Ready to think and feel? Halvbroren by Lars Saabye Christensen is a hard-hitting book that tells the story of a boy conceived through rape. Linn Ulmman’s semi-autobiographical De urolige divides readers. But if you don’t mind a challenge and like character-focused books, it might be a good choice for you.
Looking for Norwegian classes on YouTube? You’ve got several to choose from. We recommend trying Norwegian Teacher – Karin and Learn Norwegian Naturally. When you’re ready for Norwegian tutorials in Norwegian, you might like Norsklærer Karense.
While infrequently updated, TV 2 Skole Elevkanalen has easy-to-understand news clips. Most of them are 50–58 minutes long.
And of course, we can’t leave out Skam, the much-loved Norwegian TV show that has been remade in multiple locations in Europe and the US. You can view it here and here, although you might struggle to watch it outside of Norway.
Want to improve your vocabulary while staying up to date on Norwegian and international current affairs? Try reading the news. You could begin with Klar Tale, which purposefully uses simple Norwegian.

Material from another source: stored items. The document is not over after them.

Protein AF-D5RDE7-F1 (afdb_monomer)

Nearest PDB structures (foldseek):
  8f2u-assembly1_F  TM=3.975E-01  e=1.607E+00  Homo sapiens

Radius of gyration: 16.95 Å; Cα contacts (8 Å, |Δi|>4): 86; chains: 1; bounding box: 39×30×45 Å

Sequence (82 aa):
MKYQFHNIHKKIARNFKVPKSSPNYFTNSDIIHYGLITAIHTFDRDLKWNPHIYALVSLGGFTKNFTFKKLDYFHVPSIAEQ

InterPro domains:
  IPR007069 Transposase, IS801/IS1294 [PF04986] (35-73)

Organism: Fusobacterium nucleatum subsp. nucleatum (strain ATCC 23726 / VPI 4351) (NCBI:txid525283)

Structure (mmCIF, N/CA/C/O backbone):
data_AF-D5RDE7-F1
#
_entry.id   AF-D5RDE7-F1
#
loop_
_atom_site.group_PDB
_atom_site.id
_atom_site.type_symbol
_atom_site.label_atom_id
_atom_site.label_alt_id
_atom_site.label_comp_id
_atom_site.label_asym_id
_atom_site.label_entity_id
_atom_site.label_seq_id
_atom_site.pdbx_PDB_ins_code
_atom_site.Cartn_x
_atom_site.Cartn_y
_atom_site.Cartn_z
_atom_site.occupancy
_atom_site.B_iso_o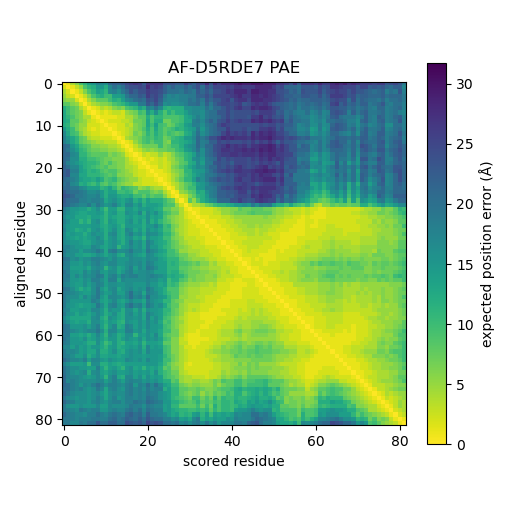r_equiv
_atom_site.auth_seq_id
_atom_site.auth_comp_id
_atom_site.auth_asym_id
_atom_site.auth_atom_id
_atom_site.pdbx_PDB_model_num
ATOM 1 N N . MET A 1 1 ? -4.693 18.926 -5.246 1.00 33.06 1 MET A N 1
ATOM 2 C CA . MET A 1 1 ? -5.032 17.507 -5.499 1.00 33.06 1 MET A CA 1
ATOM 3 C C . MET A 1 1 ? -4.889 16.742 -4.198 1.00 33.06 1 MET A C 1
ATOM 5 O O . MET A 1 1 ? -3.786 16.669 -3.679 1.00 33.06 1 MET A O 1
ATOM 9 N N . LYS A 1 2 ? -5.987 16.254 -3.616 1.00 29.75 2 LYS A N 1
ATOM 10 C CA . LYS A 1 2 ? -5.960 15.485 -2.366 1.00 29.75 2 LYS A CA 1
ATOM 11 C C . LYS A 1 2 ? -6.444 14.081 -2.712 1.00 29.75 2 LYS A C 1
ATOM 13 O O . LYS A 1 2 ? -7.646 13.854 -2.789 1.00 29.75 2 LYS A O 1
ATOM 18 N N . TYR A 1 3 ? -5.513 13.174 -2.998 1.00 38.78 3 TYR A N 1
ATOM 19 C CA . TYR A 1 3 ? -5.823 11.751 -3.110 1.00 38.78 3 TYR A CA 1
ATOM 20 C C . TYR A 1 3 ? -6.242 11.273 -1.721 1.00 38.78 3 TYR A C 1
ATOM 22 O O . TYR A 1 3 ? -5.409 10.993 -0.865 1.00 38.78 3 TYR A O 1
ATOM 30 N N . GLN A 1 4 ? -7.545 11.289 -1.456 1.00 41.44 4 GLN A N 1
ATOM 31 C CA . GLN A 1 4 ? -8.110 10.731 -0.239 1.00 41.44 4 GLN A CA 1
ATOM 32 C C . GLN A 1 4 ? -8.823 9.432 -0.597 1.00 41.44 4 GLN A C 1
ATOM 34 O O . GLN A 1 4 ? -10.042 9.386 -0.754 1.00 41.44 4 GLN A O 1
ATOM 39 N N . PHE A 1 5 ? -8.055 8.339 -0.581 1.00 45.41 5 PHE A N 1
ATOM 40 C CA . PHE A 1 5 ? -8.550 7.153 0.114 1.00 45.41 5 PHE A CA 1
ATOM 41 C C . PHE A 1 5 ? -9.136 7.660 1.439 1.00 45.41 5 PHE A C 1
ATOM 43 O O . PHE A 1 5 ? -8.474 8.453 2.110 1.00 45.41 5 PHE A O 1
ATOM 50 N N . HIS A 1 6 ? -10.365 7.267 1.780 1.00 54.78 6 HIS A N 1
ATOM 51 C CA . HIS A 1 6 ? -11.210 7.828 2.851 1.00 54.78 6 HIS A CA 1
ATOM 52 C C . HIS A 1 6 ? -12.128 8.991 2.428 1.00 54.78 6 HIS A C 1
ATOM 54 O O . HIS A 1 6 ? -12.027 10.112 2.923 1.00 54.78 6 HIS A O 1
ATOM 60 N N . ASN A 1 7 ? -13.158 8.692 1.627 1.00 55.84 7 ASN A N 1
ATOM 61 C CA . ASN A 1 7 ? -14.383 9.498 1.649 1.00 55.84 7 ASN A CA 1
ATOM 62 C C . ASN A 1 7 ? -15.118 9.246 2.981 1.00 55.84 7 ASN A C 1
ATOM 64 O O . ASN A 1 7 ? -15.986 8.376 3.090 1.00 55.84 7 ASN A O 1
ATOM 68 N N . ILE A 1 8 ? -14.711 9.988 4.014 1.00 56.59 8 ILE A N 1
ATOM 69 C CA . ILE A 1 8 ? -15.200 9.863 5.395 1.00 56.59 8 ILE A CA 1
ATOM 70 C C . ILE A 1 8 ? -16.725 10.031 5.453 1.00 56.59 8 ILE A C 1
ATOM 72 O O . ILE A 1 8 ? -17.388 9.293 6.174 1.00 56.59 8 ILE A O 1
ATOM 76 N N . HIS A 1 9 ? -17.300 10.921 4.639 1.00 58.75 9 HIS A N 1
ATOM 77 C CA . HIS A 1 9 ? -18.743 11.161 4.609 1.00 58.75 9 HIS A CA 1
ATOM 78 C C . HIS A 1 9 ? -19.523 9.940 4.090 1.00 58.75 9 HIS A C 1
ATOM 80 O O . HIS A 1 9 ? -20.445 9.466 4.752 1.00 58.75 9 HIS A O 1
ATOM 86 N N . LYS A 1 10 ? -19.098 9.347 2.9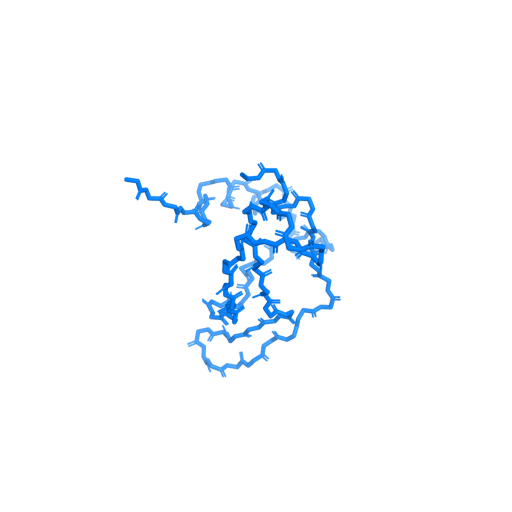62 1.00 58.91 10 LYS A N 1
ATOM 87 C CA . LYS A 1 10 ? -19.684 8.093 2.449 1.00 58.91 10 LYS A CA 1
ATOM 88 C C . LYS A 1 10 ? -19.453 6.912 3.399 1.00 58.91 10 LYS A C 1
ATOM 90 O O . LYS A 1 10 ? -20.318 6.045 3.495 1.00 58.91 10 LYS A O 1
ATOM 95 N N . LYS A 1 11 ? -18.317 6.870 4.107 1.00 57.50 11 LYS A N 1
ATOM 96 C CA . LYS A 1 11 ? -18.002 5.841 5.115 1.00 57.50 11 LYS A CA 1
ATOM 97 C C . LYS A 1 11 ? -18.946 5.922 6.318 1.00 57.50 11 LYS A C 1
ATOM 99 O O . LYS A 1 11 ? -19.538 4.915 6.694 1.00 57.50 11 LYS A O 1
ATOM 104 N N . ILE A 1 12 ? -19.141 7.121 6.868 1.00 59.94 12 ILE A N 1
ATOM 105 C CA . ILE A 1 12 ? -20.084 7.372 7.966 1.00 59.94 12 ILE A CA 1
ATOM 106 C C . ILE A 1 12 ? -21.506 7.013 7.520 1.00 59.94 12 ILE A C 1
ATOM 108 O O . ILE A 1 12 ? -22.171 6.226 8.187 1.00 59.94 12 ILE A O 1
ATOM 112 N N . ALA A 1 13 ? -21.936 7.485 6.347 1.00 60.34 13 ALA A N 1
ATOM 113 C CA . ALA A 1 13 ? -23.262 7.187 5.808 1.00 60.34 13 ALA A CA 1
ATOM 114 C C . ALA A 1 13 ? -23.514 5.681 5.570 1.00 60.34 13 ALA A C 1
ATOM 116 O O . ALA A 1 13 ? -24.656 5.234 5.660 1.00 60.34 13 ALA A O 1
ATOM 117 N N . ARG A 1 14 ? -22.476 4.880 5.281 1.00 58.53 14 ARG A N 1
ATOM 118 C CA . ARG A 1 14 ? -22.578 3.414 5.120 1.00 58.53 14 ARG A CA 1
ATOM 119 C C . ARG A 1 14 ? -22.638 2.667 6.456 1.00 58.53 14 ARG A C 1
ATOM 121 O O . ARG A 1 14 ? -23.413 1.721 6.551 1.00 58.53 14 ARG A O 1
ATOM 128 N N . ASN A 1 15 ? -21.922 3.126 7.487 1.00 55.28 15 ASN A N 1
ATOM 129 C CA . ASN A 1 15 ? -22.029 2.578 8.850 1.00 55.28 15 ASN A CA 1
ATOM 130 C C . ASN A 1 15 ? -23.439 2.707 9.438 1.00 55.28 15 ASN A C 1
ATOM 132 O O . ASN A 1 15 ? -23.845 1.867 10.232 1.00 55.28 15 ASN A O 1
ATOM 136 N N . PHE A 1 16 ? -24.198 3.731 9.041 1.00 60.19 16 PHE A N 1
ATOM 137 C CA . PHE A 1 16 ? -25.585 3.906 9.482 1.00 60.19 16 PHE A CA 1
ATOM 138 C C . PHE A 1 16 ? -26.594 2.997 8.762 1.00 60.19 16 PHE A C 1
ATOM 140 O O . PHE A 1 16 ? -27.704 2.826 9.254 1.00 60.19 16 PHE A O 1
ATOM 147 N N . LYS A 1 17 ? -26.238 2.406 7.612 1.00 63.81 17 LYS A N 1
ATOM 148 C CA . LYS A 1 17 ? -27.146 1.552 6.822 1.00 63.81 17 LYS A CA 1
ATOM 149 C C . LYS A 1 17 ? -27.057 0.067 7.162 1.00 63.81 17 LYS A C 1
ATOM 151 O O . LYS A 1 17 ? -27.924 -0.696 6.751 1.00 63.81 17 LYS A O 1
ATOM 156 N N . VAL A 1 18 ? -26.012 -0.351 7.871 1.00 61.66 18 VAL A N 1
ATOM 157 C CA . VAL A 1 18 ? -25.755 -1.758 8.178 1.00 61.66 18 VAL A CA 1
ATOM 158 C C . VAL A 1 18 ? -25.610 -1.897 9.696 1.00 61.66 18 VAL A C 1
ATOM 160 O O . VAL A 1 18 ? -24.799 -1.184 10.282 1.00 61.66 18 VAL A O 1
ATOM 163 N N . PRO A 1 19 ? -26.379 -2.770 10.368 1.00 64.69 19 PRO A N 1
ATOM 164 C CA . PRO A 1 19 ? -26.241 -2.966 11.808 1.00 64.69 19 PRO A CA 1
ATOM 165 C C . PRO A 1 19 ? -24.898 -3.627 12.139 1.00 64.69 19 PRO A C 1
ATOM 167 O O . PRO A 1 19 ? -24.410 -4.454 11.371 1.00 64.69 19 PRO A O 1
ATOM 170 N N . LYS A 1 20 ? -24.327 -3.311 13.311 1.00 58.47 20 LYS A N 1
ATOM 171 C CA . LYS A 1 20 ? -23.040 -3.860 13.798 1.00 58.47 20 LYS A CA 1
ATOM 172 C C . LYS A 1 20 ? -22.973 -5.392 13.820 1.00 58.47 20 LYS A C 1
ATOM 174 O O . LYS A 1 20 ? -21.885 -5.947 13.770 1.00 58.47 20 LYS A O 1
ATOM 179 N N . SER A 1 21 ? -24.122 -6.055 13.927 1.00 59.00 21 SER A N 1
ATOM 180 C CA . SER A 1 21 ? -24.265 -7.514 13.930 1.00 59.00 21 SER A CA 1
ATOM 181 C C . SER A 1 21 ? -24.244 -8.145 12.535 1.00 59.00 21 SER A C 1
ATOM 183 O O . SER A 1 21 ? -24.190 -9.366 12.423 1.00 59.00 21 SER A O 1
ATOM 185 N N . SER A 1 22 ? -24.323 -7.347 11.469 1.00 56.28 22 SER A N 1
ATOM 186 C CA . SER A 1 22 ? -24.335 -7.857 10.102 1.00 56.28 22 SER A CA 1
ATOM 187 C C . SER A 1 22 ? -22.942 -8.339 9.686 1.00 56.28 22 SER A C 1
ATOM 189 O O . SER A 1 22 ? -21.970 -7.610 9.892 1.00 56.28 22 SER A O 1
ATOM 191 N N . PRO A 1 23 ? -22.823 -9.489 8.999 1.00 48.56 23 PRO A N 1
ATOM 192 C CA . PRO A 1 23 ? -21.556 -9.942 8.417 1.00 48.56 23 PRO A CA 1
ATOM 193 C C . PRO A 1 23 ? -21.003 -8.979 7.349 1.00 48.56 23 PRO A C 1
ATOM 195 O O . PRO A 1 23 ? -19.828 -9.046 7.008 1.00 48.56 23 PRO A O 1
ATOM 198 N N . ASN A 1 24 ? -21.830 -8.047 6.859 1.00 45.34 24 ASN A N 1
ATOM 199 C CA . ASN A 1 24 ? -21.456 -7.003 5.902 1.00 45.34 24 ASN A CA 1
ATOM 200 C C . ASN A 1 24 ? -21.167 -5.643 6.572 1.00 45.34 24 ASN A C 1
ATOM 202 O O . ASN A 1 24 ? -21.100 -4.615 5.891 1.00 45.34 24 ASN A O 1
ATOM 206 N N . TYR A 1 25 ? -21.060 -5.595 7.905 1.00 54.06 25 TYR A N 1
ATOM 207 C CA . TYR A 1 25 ? -20.711 -4.381 8.638 1.00 54.06 25 TYR A CA 1
ATOM 208 C C . TYR A 1 25 ? -19.222 -4.063 8.455 1.00 54.06 25 TYR A C 1
ATOM 210 O O . TYR A 1 25 ? -18.351 -4.748 8.989 1.00 54.06 25 TYR A O 1
ATOM 218 N N . PHE A 1 26 ? -18.916 -3.004 7.706 1.00 52.88 26 PHE A N 1
ATOM 219 C CA . PHE A 1 26 ? -17.539 -2.553 7.526 1.00 52.88 26 PHE A CA 1
ATOM 220 C C . PHE A 1 26 ? -17.061 -1.838 8.790 1.00 52.88 26 PHE A C 1
ATOM 222 O O . PHE A 1 26 ? -17.490 -0.728 9.104 1.00 52.88 26 PHE A O 1
ATOM 229 N N . THR A 1 27 ? -16.145 -2.460 9.527 1.00 51.47 27 THR A N 1
ATOM 230 C CA . THR A 1 27 ? -15.462 -1.787 10.631 1.00 51.47 27 THR A CA 1
ATOM 231 C C . THR A 1 27 ? -14.570 -0.669 10.085 1.00 51.47 27 THR A C 1
ATOM 233 O O . THR A 1 27 ? -14.273 -0.593 8.888 1.00 51.47 27 THR A O 1
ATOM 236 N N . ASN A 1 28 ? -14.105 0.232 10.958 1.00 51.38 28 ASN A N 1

The Nrk Ekko radio station features lots of talk shows. If you don’t like it, give Radio Norge a go. Surprised by some of the dialects? Familiarize yourself with them through listening to the audio files here.
Norway also has a thriving music industry, and there’s nothing like a catchy song for getting phrases stuck in your head. Use them with caution, though! Just because something’s in a song doesn’t mean it’s appropriate for everyday use. To find artists you like, try sampling a few playlists, such as this one, this one, and this one.
Learning Norwegian, whether it’s because you love Skam or you’re moving to Oslo, is a rewarding experience. You’ll feel pride and satisfaction with every new accomplishment, whether it’s remembering the words on your flashcards or speaking confidently in a conversation.
So, don’t put it off: try out some of these resources, start creating your study plan, and get ready to speak Norwegian.